The  new insights and information that I have gained from the Harvard website is that in a distinct effort to build an integrated international approach which includes child survival, health, and development in the earliest years of life, the Center on the Developing Child has launched the Global Children's Initiative as the highlight of its global child health and development agenda. The Global Children's Initiative looks forward to moving ahead with the Center's core mission globally by implementing a compelling research, public engagement leadership development agenda in child health and development that is grounded in science and engages researchers, public leaders, practitioners, and student from a wide range of institutions around the world. The Center acknowledges the important contributions made to the development of the Global Children's Initiative by the Mother Child Education Foundation (ACEV) of Turkey, which served as the Funding Partner for the initial planning of the Center's global agenda.

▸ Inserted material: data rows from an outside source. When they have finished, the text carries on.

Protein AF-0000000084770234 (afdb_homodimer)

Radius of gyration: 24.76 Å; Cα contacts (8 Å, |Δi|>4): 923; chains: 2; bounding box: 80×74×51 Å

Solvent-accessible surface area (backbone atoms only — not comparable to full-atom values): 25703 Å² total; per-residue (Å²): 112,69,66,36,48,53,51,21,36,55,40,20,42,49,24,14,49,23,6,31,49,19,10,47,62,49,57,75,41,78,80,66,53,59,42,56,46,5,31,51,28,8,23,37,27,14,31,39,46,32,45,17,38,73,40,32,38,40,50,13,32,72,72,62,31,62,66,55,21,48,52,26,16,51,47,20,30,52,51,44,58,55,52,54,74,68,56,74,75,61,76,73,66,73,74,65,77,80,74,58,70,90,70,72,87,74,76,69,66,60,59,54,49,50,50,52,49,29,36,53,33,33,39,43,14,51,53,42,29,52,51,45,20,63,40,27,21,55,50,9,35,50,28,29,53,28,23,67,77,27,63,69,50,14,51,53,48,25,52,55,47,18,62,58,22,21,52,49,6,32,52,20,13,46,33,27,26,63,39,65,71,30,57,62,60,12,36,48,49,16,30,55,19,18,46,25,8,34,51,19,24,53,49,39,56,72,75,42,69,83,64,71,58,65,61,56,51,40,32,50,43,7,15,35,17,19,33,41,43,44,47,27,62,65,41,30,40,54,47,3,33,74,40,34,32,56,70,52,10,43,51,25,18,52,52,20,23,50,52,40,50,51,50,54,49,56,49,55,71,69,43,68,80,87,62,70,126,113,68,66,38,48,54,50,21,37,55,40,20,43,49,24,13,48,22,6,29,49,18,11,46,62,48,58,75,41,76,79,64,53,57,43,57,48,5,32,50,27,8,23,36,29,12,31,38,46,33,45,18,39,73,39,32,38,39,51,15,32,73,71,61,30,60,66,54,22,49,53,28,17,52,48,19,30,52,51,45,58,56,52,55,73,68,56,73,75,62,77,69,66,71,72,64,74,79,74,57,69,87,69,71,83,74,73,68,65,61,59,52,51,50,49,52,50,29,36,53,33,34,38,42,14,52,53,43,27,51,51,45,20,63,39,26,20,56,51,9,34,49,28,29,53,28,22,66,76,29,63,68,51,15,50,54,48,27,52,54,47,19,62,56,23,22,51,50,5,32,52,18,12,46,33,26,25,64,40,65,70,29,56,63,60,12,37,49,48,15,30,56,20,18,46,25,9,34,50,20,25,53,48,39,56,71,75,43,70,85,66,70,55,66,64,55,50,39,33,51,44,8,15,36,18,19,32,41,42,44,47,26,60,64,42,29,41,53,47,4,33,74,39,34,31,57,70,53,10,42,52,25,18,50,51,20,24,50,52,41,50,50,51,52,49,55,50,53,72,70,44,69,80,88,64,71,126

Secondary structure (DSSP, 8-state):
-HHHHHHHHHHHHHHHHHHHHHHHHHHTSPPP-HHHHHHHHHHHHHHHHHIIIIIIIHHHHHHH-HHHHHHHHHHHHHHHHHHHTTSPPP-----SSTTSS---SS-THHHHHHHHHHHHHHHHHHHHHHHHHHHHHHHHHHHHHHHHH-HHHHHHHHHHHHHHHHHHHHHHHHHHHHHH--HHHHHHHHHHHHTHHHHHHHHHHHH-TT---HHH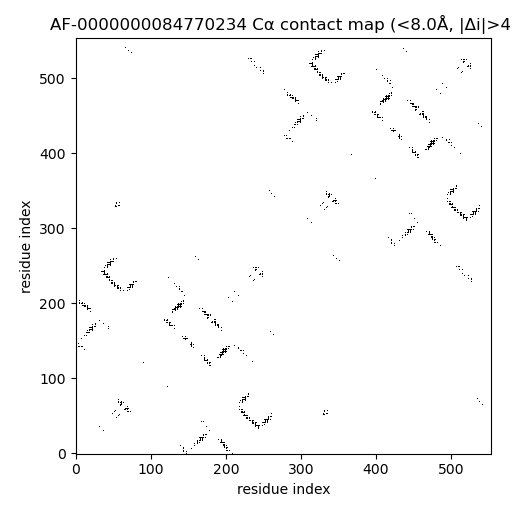HHHHHHHHHHHHHHHIIIIIHHHHHHHH-HHHHHHHHHHHHHHHHHHHHHHHHHS-TT---/-HHHHHHHHHHHHHHHHHHHHHHHHHHTSPPPPHHHHHHHHHHHHHHHHHIIIIIIIHHHHHHH-HHHHHHHHHHHHHHHHHHHTTSPPP-----SSTTSS---SS-THHHHHHHHHHHHHHHHHHHHHHHHHHHHHHHHHHHHHHHHH-HHHHHHHHHHHHHHHHHHHHHHHHHHHHHH--HHHHHHHHHHHHTHHHHHHHHHHHH-TT---HHHHHHHHHHHHHHHHHHIIIIIHHHHHHHH-HHHHHHHHHHHHHHHHHHHHHHHHHS-TT---

pLDDT: mean 82.77, std 14.8, range [34.56, 96.69]

Organism: Brachypodium distachyon (NCBI:txid15368)

Foldseek 3Di:
DVVLLVLLLVLLVLLLVLLLLLLVVQLVDPQDDLQVLLLLLLLLLLLLLLCLVVPLLVLLCVPQHDPLLVVLLVVLQVVLVVVLVPQDQDPPPPPPPPPPPPPDDDDPPVVVVVLVVLSLLQSLLLSLLVLLLLLLLLLSLVLSLLSVVHSLSSNLSSVLSSVSSSSSSNNNLNSNCNNVVDSCRSSVSSSVSSCSNSVNSVVCCVPPVPHDDPSVSSSSSSSSSNSSNNSSVPRSLVSSCVRNNDVSSNVSSVVSNVVSVVSVVVSVVVRPPVPSD/DVVLLVLLLVLLVLLLVLLLLLLVVQLVDPQDALQVLLLLLLLLLLLLLLCLVVPLLVLLCVPQHDPLLVVLLVVLQVVLVVVLVPQDQDPPPPPPPPPVPPPDDDDPPVVVVVLVVLSLLQSLLLSLLVLLLLLLLLLSVVLSLLSVVHSLSNNLSSVLSSVSSSSSSNNNLNSNCNNVVDSVRSSVSSSVSSCSNSVNSVVCCVPPVPHDDPSVSSSSSSSSSNSSNNSSVPRSLVSSCVRNNDVSSNVSSVVSNVVSVVSVVVSVVVRPPVPSD

Structure (mmCIF, N/CA/C/O backbone):
data_AF-0000000084770234-model_v1
#
loop_
_entity.id
_entity.type
_entity.pdbx_description
1 polymer 'Zinc transporter ZTP29'
#
loop_
_atom_site.group_PDB
_atom_site.id
_atom_site.type_symbol
_atom_site.label_atom_id
_atom_site.label_alt_id
_atom_site.label_comp_id
_atom_site.label_asym_id
_atom_site.label_entity_id
_atom_site.label_seq_id
_atom_site.pdbx_PDB_ins_code
_atom_site.Cartn_x
_atom_site.Cartn_y
_atom_site.Cartn_z
_atom_site.occupancy
_atom_site.B_iso_or_equiv
_atom_site.auth_seq_id
_atom_site.auth_comp_id
_atom_site.auth_asym_id
_atom_site.auth_atom_id
_atom_site.pdbx_PDB_model_num
ATOM 1 N N . MET A 1 1 ? 7.039 -36.281 -16.188 1 55.97 1 MET A N 1
ATOM 2 C CA . MET A 1 1 ? 7.621 -35.375 -15.188 1 55.97 1 MET A CA 1
ATOM 3 C C . MET A 1 1 ? 8.734 -34.531 -15.797 1 55.97 1 MET A C 1
ATOM 5 O O . MET A 1 1 ? 8.781 -33.312 -15.594 1 55.97 1 MET A O 1
ATOM 9 N N . GLU A 1 2 ? 9.531 -35.219 -16.656 1 64.38 2 GLU A N 1
ATOM 10 C CA . GLU A 1 2 ? 10.68 -34.594 -17.281 1 64.38 2 GLU A CA 1
ATOM 11 C C . GLU A 1 2 ? 10.242 -33.531 -18.297 1 64.38 2 GLU A C 1
ATOM 13 O O . GLU A 1 2 ? 10.805 -32.438 -18.344 1 64.38 2 GLU A O 1
ATOM 18 N N . SER A 1 3 ? 9.141 -33.844 -18.922 1 75.38 3 SER A N 1
ATOM 19 C CA . SER A 1 3 ? 8.703 -32.938 -19.969 1 75.38 3 SER A CA 1
ATOM 20 C C . SER A 1 3 ? 8.172 -31.625 -19.359 1 75.38 3 SER A C 1
ATOM 22 O O . SER A 1 3 ? 8.453 -30.547 -19.875 1 75.38 3 SER A O 1
ATOM 24 N N . HIS A 1 4 ? 7.617 -31.781 -18.234 1 82.25 4 HIS A N 1
ATOM 25 C CA . HIS A 1 4 ? 7.047 -30.594 -17.594 1 82.25 4 HIS A CA 1
ATOM 26 C C . HIS A 1 4 ? 8.141 -29.672 -17.047 1 82.25 4 HIS A C 1
ATOM 28 O O . HIS A 1 4 ? 7.992 -28.453 -17.047 1 82.25 4 HIS A O 1
ATOM 34 N N . VAL A 1 5 ? 9.258 -30.359 -16.75 1 86.88 5 VAL A N 1
ATOM 35 C CA . VAL A 1 5 ? 10.352 -29.594 -16.172 1 86.88 5 VAL A CA 1
ATOM 36 C C . VAL A 1 5 ? 10.984 -28.703 -17.266 1 86.88 5 VAL A C 1
ATOM 38 O O . VAL A 1 5 ? 11.227 -27.516 -17.031 1 86.88 5 VAL A O 1
ATOM 41 N N . TRP A 1 6 ? 11.156 -29.266 -18.406 1 90.69 6 TRP A N 1
ATOM 42 C CA . TRP A 1 6 ? 11.758 -28.531 -19.5 1 90.69 6 TRP A CA 1
ATOM 43 C C . TRP A 1 6 ? 10.852 -27.391 -19.938 1 90.69 6 TRP A C 1
ATOM 45 O O . TRP A 1 6 ? 11.32 -26.297 -20.266 1 90.69 6 TRP A O 1
ATOM 55 N N . VAL A 1 7 ? 9.672 -27.703 -19.984 1 90.62 7 VAL A N 1
ATOM 56 C CA . VAL A 1 7 ? 8.695 -26.688 -20.359 1 90.62 7 VAL A CA 1
ATOM 57 C C . VAL A 1 7 ? 8.703 -25.562 -19.328 1 90.62 7 VAL A C 1
ATOM 59 O O . VAL A 1 7 ? 8.758 -24.375 -19.688 1 90.62 7 VAL A O 1
ATOM 62 N N . ALA A 1 8 ? 8.672 -25.969 -18.094 1 90.94 8 ALA A N 1
ATOM 63 C CA . ALA A 1 8 ? 8.672 -24.984 -17.016 1 90.94 8 ALA A CA 1
ATOM 64 C C . ALA A 1 8 ? 9.945 -24.141 -17.031 1 90.94 8 ALA A C 1
ATOM 66 O O . ALA A 1 8 ? 9.906 -22.938 -16.797 1 90.94 8 ALA A O 1
ATOM 67 N N . LEU A 1 9 ? 11.008 -24.797 -17.328 1 93.25 9 LEU A N 1
ATOM 68 C CA . LEU A 1 9 ? 12.289 -24.094 -17.391 1 93.25 9 LEU A CA 1
ATOM 69 C C . LEU A 1 9 ? 12.297 -23.094 -18.547 1 93.25 9 LEU A C 1
ATOM 71 O O . LEU A 1 9 ? 12.727 -21.953 -18.375 1 93.25 9 LEU A O 1
ATOM 75 N N . ALA A 1 10 ? 11.859 -23.484 -19.625 1 93.94 10 ALA A N 1
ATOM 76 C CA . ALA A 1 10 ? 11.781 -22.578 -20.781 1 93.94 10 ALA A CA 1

The Center and ACEV continue to share a strong belief in the power of science to inform global early childhood development and appreciate the complementary experiences each organization offers to support children and families around the world.  
As part of its Global Children's Initiative, the Center launched Nucleo Ciencia Pela Infancia, its first major programmatic effort outside the United States. In collaboration with local experts, this project aims to use the science of child health and development to guide stronger policies and larger investments to benefit young children and their families in Brazil.
The Zambian Early Childhood Development Project (ZECDP) was launched in 2009, a collaborative effort to measure the effects of an ongoing anti-malaria initiative on children's development in Zambia. In order to measure the full impact of the anti-malaria campaign on Zambia's human capital development, the ZECDP created a new comprehensive instrument for assessing children's physical, socio-emotional, and cognitive development before and throughout their schooling careers, the first assessment tool of its kind in Zambia.
The additional information about issues of equity and excellence that I acquired from my international sources is that other countries are not as fortunate as the United Stated to have technology that can detect things early on. I see where other countries struggle on a daily basis from a variety of things such as clothes, diseases, education, jobs, poverty, water, etc.; whereas the United States take those things for granted.